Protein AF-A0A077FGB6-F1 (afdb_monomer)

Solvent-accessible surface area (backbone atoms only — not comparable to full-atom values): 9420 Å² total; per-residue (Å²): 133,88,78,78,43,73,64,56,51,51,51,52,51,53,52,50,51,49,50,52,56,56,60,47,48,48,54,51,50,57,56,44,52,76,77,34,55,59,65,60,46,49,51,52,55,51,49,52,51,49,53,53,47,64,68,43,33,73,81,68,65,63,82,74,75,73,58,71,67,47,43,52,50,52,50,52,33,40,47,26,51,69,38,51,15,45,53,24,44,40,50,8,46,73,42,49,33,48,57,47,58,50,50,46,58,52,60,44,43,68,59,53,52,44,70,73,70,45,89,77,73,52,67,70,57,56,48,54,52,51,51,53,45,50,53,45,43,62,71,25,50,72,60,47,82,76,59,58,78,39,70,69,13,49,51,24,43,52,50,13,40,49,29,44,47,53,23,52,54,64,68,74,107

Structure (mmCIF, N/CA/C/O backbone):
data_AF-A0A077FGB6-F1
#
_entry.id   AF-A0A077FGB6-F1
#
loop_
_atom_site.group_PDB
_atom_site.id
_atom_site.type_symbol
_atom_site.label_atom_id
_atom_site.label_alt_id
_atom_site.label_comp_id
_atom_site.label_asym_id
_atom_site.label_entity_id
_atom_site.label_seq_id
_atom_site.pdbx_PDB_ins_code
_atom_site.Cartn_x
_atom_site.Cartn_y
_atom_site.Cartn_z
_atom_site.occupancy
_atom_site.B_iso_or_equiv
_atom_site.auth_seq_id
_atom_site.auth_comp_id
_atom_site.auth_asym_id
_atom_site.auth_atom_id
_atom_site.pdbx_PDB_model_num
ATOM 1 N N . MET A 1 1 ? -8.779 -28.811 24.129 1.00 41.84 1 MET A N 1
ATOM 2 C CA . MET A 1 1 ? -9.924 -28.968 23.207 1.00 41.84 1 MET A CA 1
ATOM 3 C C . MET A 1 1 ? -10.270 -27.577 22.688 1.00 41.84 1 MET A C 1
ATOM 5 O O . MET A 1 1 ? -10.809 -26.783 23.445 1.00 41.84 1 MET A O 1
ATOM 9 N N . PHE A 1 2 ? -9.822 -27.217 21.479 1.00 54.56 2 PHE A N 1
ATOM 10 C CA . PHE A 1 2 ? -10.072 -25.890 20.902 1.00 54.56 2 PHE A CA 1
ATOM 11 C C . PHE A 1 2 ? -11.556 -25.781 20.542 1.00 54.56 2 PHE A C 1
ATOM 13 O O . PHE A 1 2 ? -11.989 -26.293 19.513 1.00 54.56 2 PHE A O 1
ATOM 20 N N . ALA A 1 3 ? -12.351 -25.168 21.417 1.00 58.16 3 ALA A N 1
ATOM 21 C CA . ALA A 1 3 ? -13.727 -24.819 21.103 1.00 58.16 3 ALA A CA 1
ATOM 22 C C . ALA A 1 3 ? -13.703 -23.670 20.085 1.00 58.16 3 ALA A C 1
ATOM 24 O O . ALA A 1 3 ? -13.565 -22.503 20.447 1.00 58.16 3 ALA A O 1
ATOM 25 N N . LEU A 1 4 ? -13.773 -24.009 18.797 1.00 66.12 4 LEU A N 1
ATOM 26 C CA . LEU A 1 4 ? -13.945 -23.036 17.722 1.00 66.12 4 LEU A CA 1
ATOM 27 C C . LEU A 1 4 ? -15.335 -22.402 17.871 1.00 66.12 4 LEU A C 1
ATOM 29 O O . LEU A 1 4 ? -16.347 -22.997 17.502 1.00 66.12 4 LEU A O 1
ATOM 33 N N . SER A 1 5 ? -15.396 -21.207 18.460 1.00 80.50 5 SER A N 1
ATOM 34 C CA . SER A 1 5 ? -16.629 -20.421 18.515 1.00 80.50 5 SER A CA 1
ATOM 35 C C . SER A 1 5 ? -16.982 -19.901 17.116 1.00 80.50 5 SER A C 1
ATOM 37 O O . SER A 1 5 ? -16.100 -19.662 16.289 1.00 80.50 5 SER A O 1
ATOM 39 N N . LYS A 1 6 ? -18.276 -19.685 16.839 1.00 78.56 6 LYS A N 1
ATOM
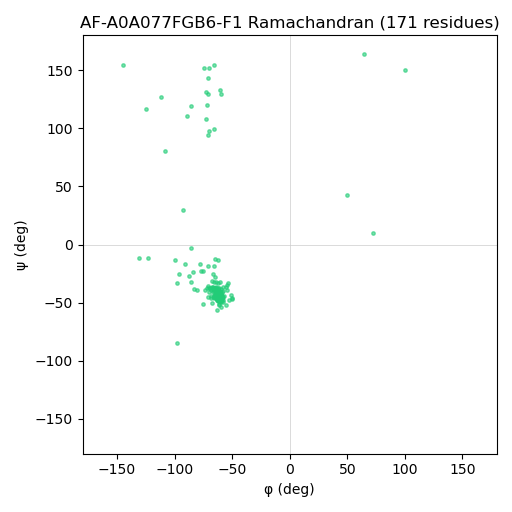 40 C CA . LYS A 1 6 ? -18.733 -19.110 15.556 1.00 78.56 6 LYS A CA 1
ATOM 41 C C . LYS A 1 6 ? -18.039 -17.776 15.243 1.00 78.56 6 LYS A C 1
ATOM 43 O O . LYS A 1 6 ? -17.723 -17.507 14.090 1.00 78.56 6 LYS A O 1
ATOM 48 N N . GLU A 1 7 ? -17.751 -16.983 16.272 1.00 82.88 7 GLU A N 1
ATOM 49 C CA . GLU A 1 7 ? -17.032 -15.709 16.163 1.00 82.88 7 GLU A CA 1
ATOM 50 C C . GLU A 1 7 ? -15.552 -15.899 15.806 1.00 82.88 7 GLU A C 1
ATOM 52 O O . GLU A 1 7 ? -15.028 -15.187 14.949 1.00 82.88 7 GLU A O 1
ATOM 57 N N . SER A 1 8 ? -14.886 -16.898 16.397 1.00 83.69 8 SER A N 1
ATOM 58 C CA . SER A 1 8 ? -13.499 -17.242 16.065 1.00 83.69 8 SER A CA 1
ATOM 59 C C . SER A 1 8 ? -13.373 -17.697 14.608 1.00 83.69 8 SER A C 1
ATOM 61 O O . SER A 1 8 ? -12.480 -17.240 13.894 1.00 83.69 8 SER A O 1
ATOM 63 N N . VAL A 1 9 ? -14.319 -18.517 14.137 1.00 85.00 9 VAL A N 1
ATOM 64 C CA . VAL A 1 9 ? -14.374 -18.958 12.735 1.00 85.00 9 VAL A CA 1
ATOM 65 C C . VAL A 1 9 ? -14.649 -17.780 11.797 1.00 85.00 9 VAL A C 1
ATOM 67 O O . VAL A 1 9 ? -13.952 -17.628 10.797 1.00 85.00 9 VAL A O 1
ATOM 70 N N . ALA A 1 10 ? -15.603 -16.903 12.123 1.00 87.00 10 ALA A N 1
ATOM 71 C CA . ALA A 1 10 ? -15.911 -15.728 11.303 1.00 87.00 10 ALA A CA 1
ATOM 72 C C . ALA A 1 10 ? -14.718 -14.759 11.184 1.00 87.00 10 ALA A C 1
ATOM 74 O O . ALA A 1 10 ? -14.431 -14.252 10.094 1.00 87.00 10 ALA A O 1
ATOM 75 N N . SER A 1 11 ? -13.986 -14.542 12.280 1.00 87.25 11 SER A N 1
ATOM 76 C CA . SER A 1 11 ? -12.768 -13.724 12.288 1.00 87.25 11 SER A CA 1
ATOM 77 C C . SER A 1 11 ? -11.658 -14.346 11.432 1.00 87.25 11 SER A C 1
ATOM 79 O O . SER A 1 11 ? -11.049 -13.662 10.602 1.00 87.25 11 SER A O 1
ATOM 81 N N . ALA A 1 12 ? -11.446 -15.661 11.555 1.00 88.38 12 ALA A N 1
ATOM 82 C CA . ALA A 1 12 ? -10.460 -16.387 10.759 1.00 88.38 12 ALA A CA 1
ATOM 83 C C . ALA A 1 12 ? -10.785 -16.339 9.257 1.00 88.38 12 ALA A C 1
ATOM 85 O O . ALA A 1 12 ? -9.894 -16.079 8.444 1.00 88.38 12 ALA A O 1
ATOM 86 N N . VAL A 1 13 ? -12.057 -16.521 8.885 1.00 91.69 13 VAL A N 1
ATOM 87 C CA . VAL A 1 13 ? -12.525 -16.412 7.493 1.00 91.69 13 VAL A CA 1
ATOM 88 C C . VAL A 1 13 ? -12.291 -15.005 6.954 1.00 91.69 13 VAL A C 1
ATOM 90 O O . VAL A 1 13 
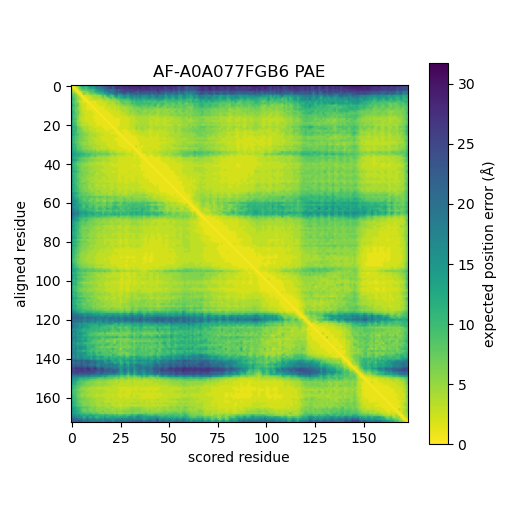? -11.701 -14.853 5.888 1.00 91.69 13 VAL A O 1
ATOM 93 N N . THR A 1 14 ? -12.686 -13.973 7.701 1.00 90.50 14 THR A N 1
ATOM 94 C CA . THR A 1 14 ? -12.530 -12.574 7.270 1.00 90.50 14 THR A CA 1
ATOM 95 C C . THR A 1 14 ? -11.058 -12.210 7.079 1.00 90.50 14 THR A C 1
ATOM 97 O O . THR A 1 14 ? -10.691 -11.627 6.061 1.00 90.50 14 THR A O 1
ATOM 100 N N . THR A 1 15 ? -10.199 -12.619 8.015 1.00 89.56 15 THR A N 1
ATOM 101 C CA . THR A 1 15 ? -8.749 -12.390 7.939 1.00 89.56 15 THR A CA 1
ATOM 102 C C . THR A 1 15 ? -8.133 -13.123 6.750 1.00 89.56 15 THR A C 1
ATOM 104 O O . THR A 1 15 ? -7.352 -12.542 6.002 1.00 89.56 15 THR A O 1
ATOM 107 N N . SER A 1 16 ? -8.520 -14.380 6.525 1.00 91.19 16 SER A N 1
ATOM 108 C CA . SER A 1 16 ? -8.012 -15.176 5.402 1.00 91.19 16 SER A CA 1
ATOM 109 C C . SER A 1 16 ? -8.438 -14.589 4.057 1.00 91.19 16 SER A C 1
ATOM 111 O O . SER A 1 16 ? -7.610 -14.448 3.159 1.00 91.19 16 SER A O 1
ATOM 113 N N . LEU A 1 17 ? -9.706 -14.185 3.926 1.00 92.62 17 LEU A N 1
ATOM 114 C CA . LEU A 1 17 ? -10.214 -13.516 2.727 1.00 92.62 17 LEU A CA 1
ATOM 115 C C . LEU A 1 17 ? -9.483 -12.200 2.469 1.00 92.62 17 LEU A C 1
ATOM 117 O O . LEU A 1 17 ? -9.098 -11.936 1.333 1.00 92.62 17 LEU A O 1
ATOM 121 N
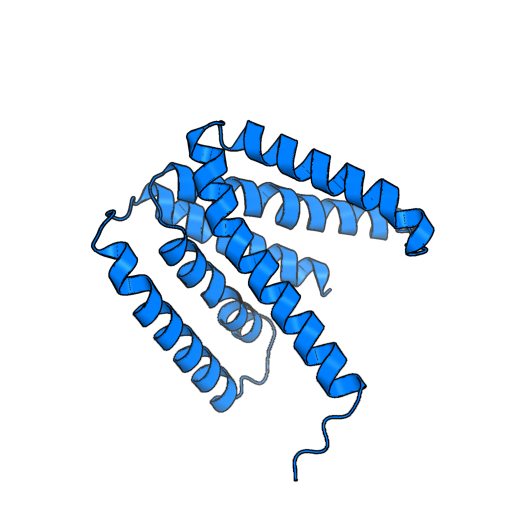 N . PHE A 1 18 ? -9.253 -11.402 3.513 1.00 90.25 18 PHE A N 1
ATOM 122 C CA . PHE A 1 18 ? -8.478 -10.171 3.406 1.00 90.25 18 PHE A CA 1
ATOM 123 C C . PHE A 1 18 ? -7.064 -10.440 2.883 1.00 90.25 18 PHE A C 1
ATOM 125 O O . PHE A 1 18 ? -6.648 -9.799 1.919 1.00 90.25 18 PHE A O 1
ATOM 132 N N . VAL A 1 19 ? -6.352 -11.415 3.459 1.00 89.19 19 VAL A N 1
ATOM 133 C CA . VAL A 1 19 ? -4.992 -11.776 3.027 1.00 89.19 19 VAL A CA 1
ATOM 134 C C . VAL A 1 19 ? -4.987 -12.241 1.571 1.00 89.19 19 VAL A C 1
ATOM 136 O O . VAL A 1 19 ? -4.192 -11.737 0.784 1.00 89.19 19 VAL A O 1
ATOM 139 N N . LEU A 1 20 ? -5.899 -13.135 1.178 1.00 90.75 20 LEU A N 1
ATOM 140 C CA . LEU A 1 20 ? -5.982 -13.638 -0.198 1.00 90.75 20 LEU A CA 1
ATOM 141 C C . LEU A 1 20 ? -6.280 -12.522 -1.206 1.00 90.75 20 LEU A C 1
ATOM 143 O O . LEU A 1 20 ? -5.588 -12.396 -2.221 1.00 90.75 20 LEU A O 1
ATOM 147 N N . LEU A 1 21 ? -7.281 -11.687 -0.916 1.00 89.81 21 LEU A N 1
ATOM 148 C CA . LEU A 1 21 ? -7.641 -10.555 -1.767 1.00 89.81 21 LEU A CA 1
ATOM 149 C C . LEU A 1 21 ? -6.477 -9.569 -1.884 1.00 89.81 21 LEU A C 1
ATOM 151 O O . LEU A 1 21 ? -6.130 -9.157 -2.991 1.00 89.81 21 LEU A O 1
ATOM 155 N N . TRP A 1 22 ? -5.823 -9.242 -0.771 1.00 87.94 22 TRP A N 1
ATOM 156 C CA . TRP A 1 22 ? -4.720 -8.289 -0.762 1.00 87.94 22 TRP A CA 1
ATOM 157 C C . TRP A 1 22 ? -3.480 -8.823 -1.492 1.00 87.94 22 TRP A C 1
ATOM 159 O O . TRP A 1 22 ? -2.932 -8.136 -2.356 1.00 87.94 22 TRP A O 1
ATOM 169 N N . SER A 1 23 ? -3.085 -10.073 -1.231 1.00 85.06 23 SER A N 1
ATOM 170 C CA . SER A 1 23 ? -1.953 -10.722 -1.905 1.00 85.06 23 SER A CA 1
ATOM 171 C C . SER A 1 23 ? -2.176 -10.871 -3.412 1.00 85.06 23 SER A C 1
ATOM 173 O O . SER A 1 23 ? -1.254 -10.628 -4.194 1.00 85.06 23 SER A O 1
ATOM 175 N N . SER A 1 24 ? -3.397 -11.207 -3.846 1.00 90.25 24 SER A N 1
ATOM 176 C CA . SER A 1 24 ? -3.727 -11.296 -5.276 1.00 90.25 24 SER A CA 1
ATOM 177 C C . SER A 1 24 ? -3.620 -9.943 -5.992 1.00 90.25 24 SER A C 1
ATOM 179 O O . SER A 1 24 ? -3.193 -9.886 -7.147 1.00 90.25 24 SER A O 1
ATOM 181 N N . GLY A 1 25 ? -3.906 -8.838 -5.294 1.00 89.94 25 GLY A N 1
ATOM 182 C CA . GLY A 1 25 ? -3.839 -7.484 -5.842 1.00 89.94 25 GLY A CA 1
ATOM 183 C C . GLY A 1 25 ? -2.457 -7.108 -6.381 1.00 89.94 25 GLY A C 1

◆ **YOUR ASSIGNMENT**
Copy back the listing above exactly, but only from the line with "ATOM 10 C CA" through the line with "ATOM 21 C CA", both ends included.

◆ **ANSWER TO THE PROBLEM**
ATOM 10 C CA . PHE A 1 2 ? -10.072 -25.890 20.902 1.00 54.56 2 PHE A CA 1
ATOM 11 C C . PHE A 1 2 ? -11.556 -25.781 20.542 1.00 54.56 2 PHE A C 1
ATOM 13 O O . PHE A 1 2 ? -11.989 -26.293 19.513 1.00 54.56 2 PHE A O 1
ATOM 20 N N . ALA A 1 3 ? -12.351 -25.168 21.417 1.00 58.16 3 ALA A N 1
ATOM 21 C CA . ALA A 1 3 ? -13.727 -24.819 21.103 1.00 58.16 3 ALA A CA 1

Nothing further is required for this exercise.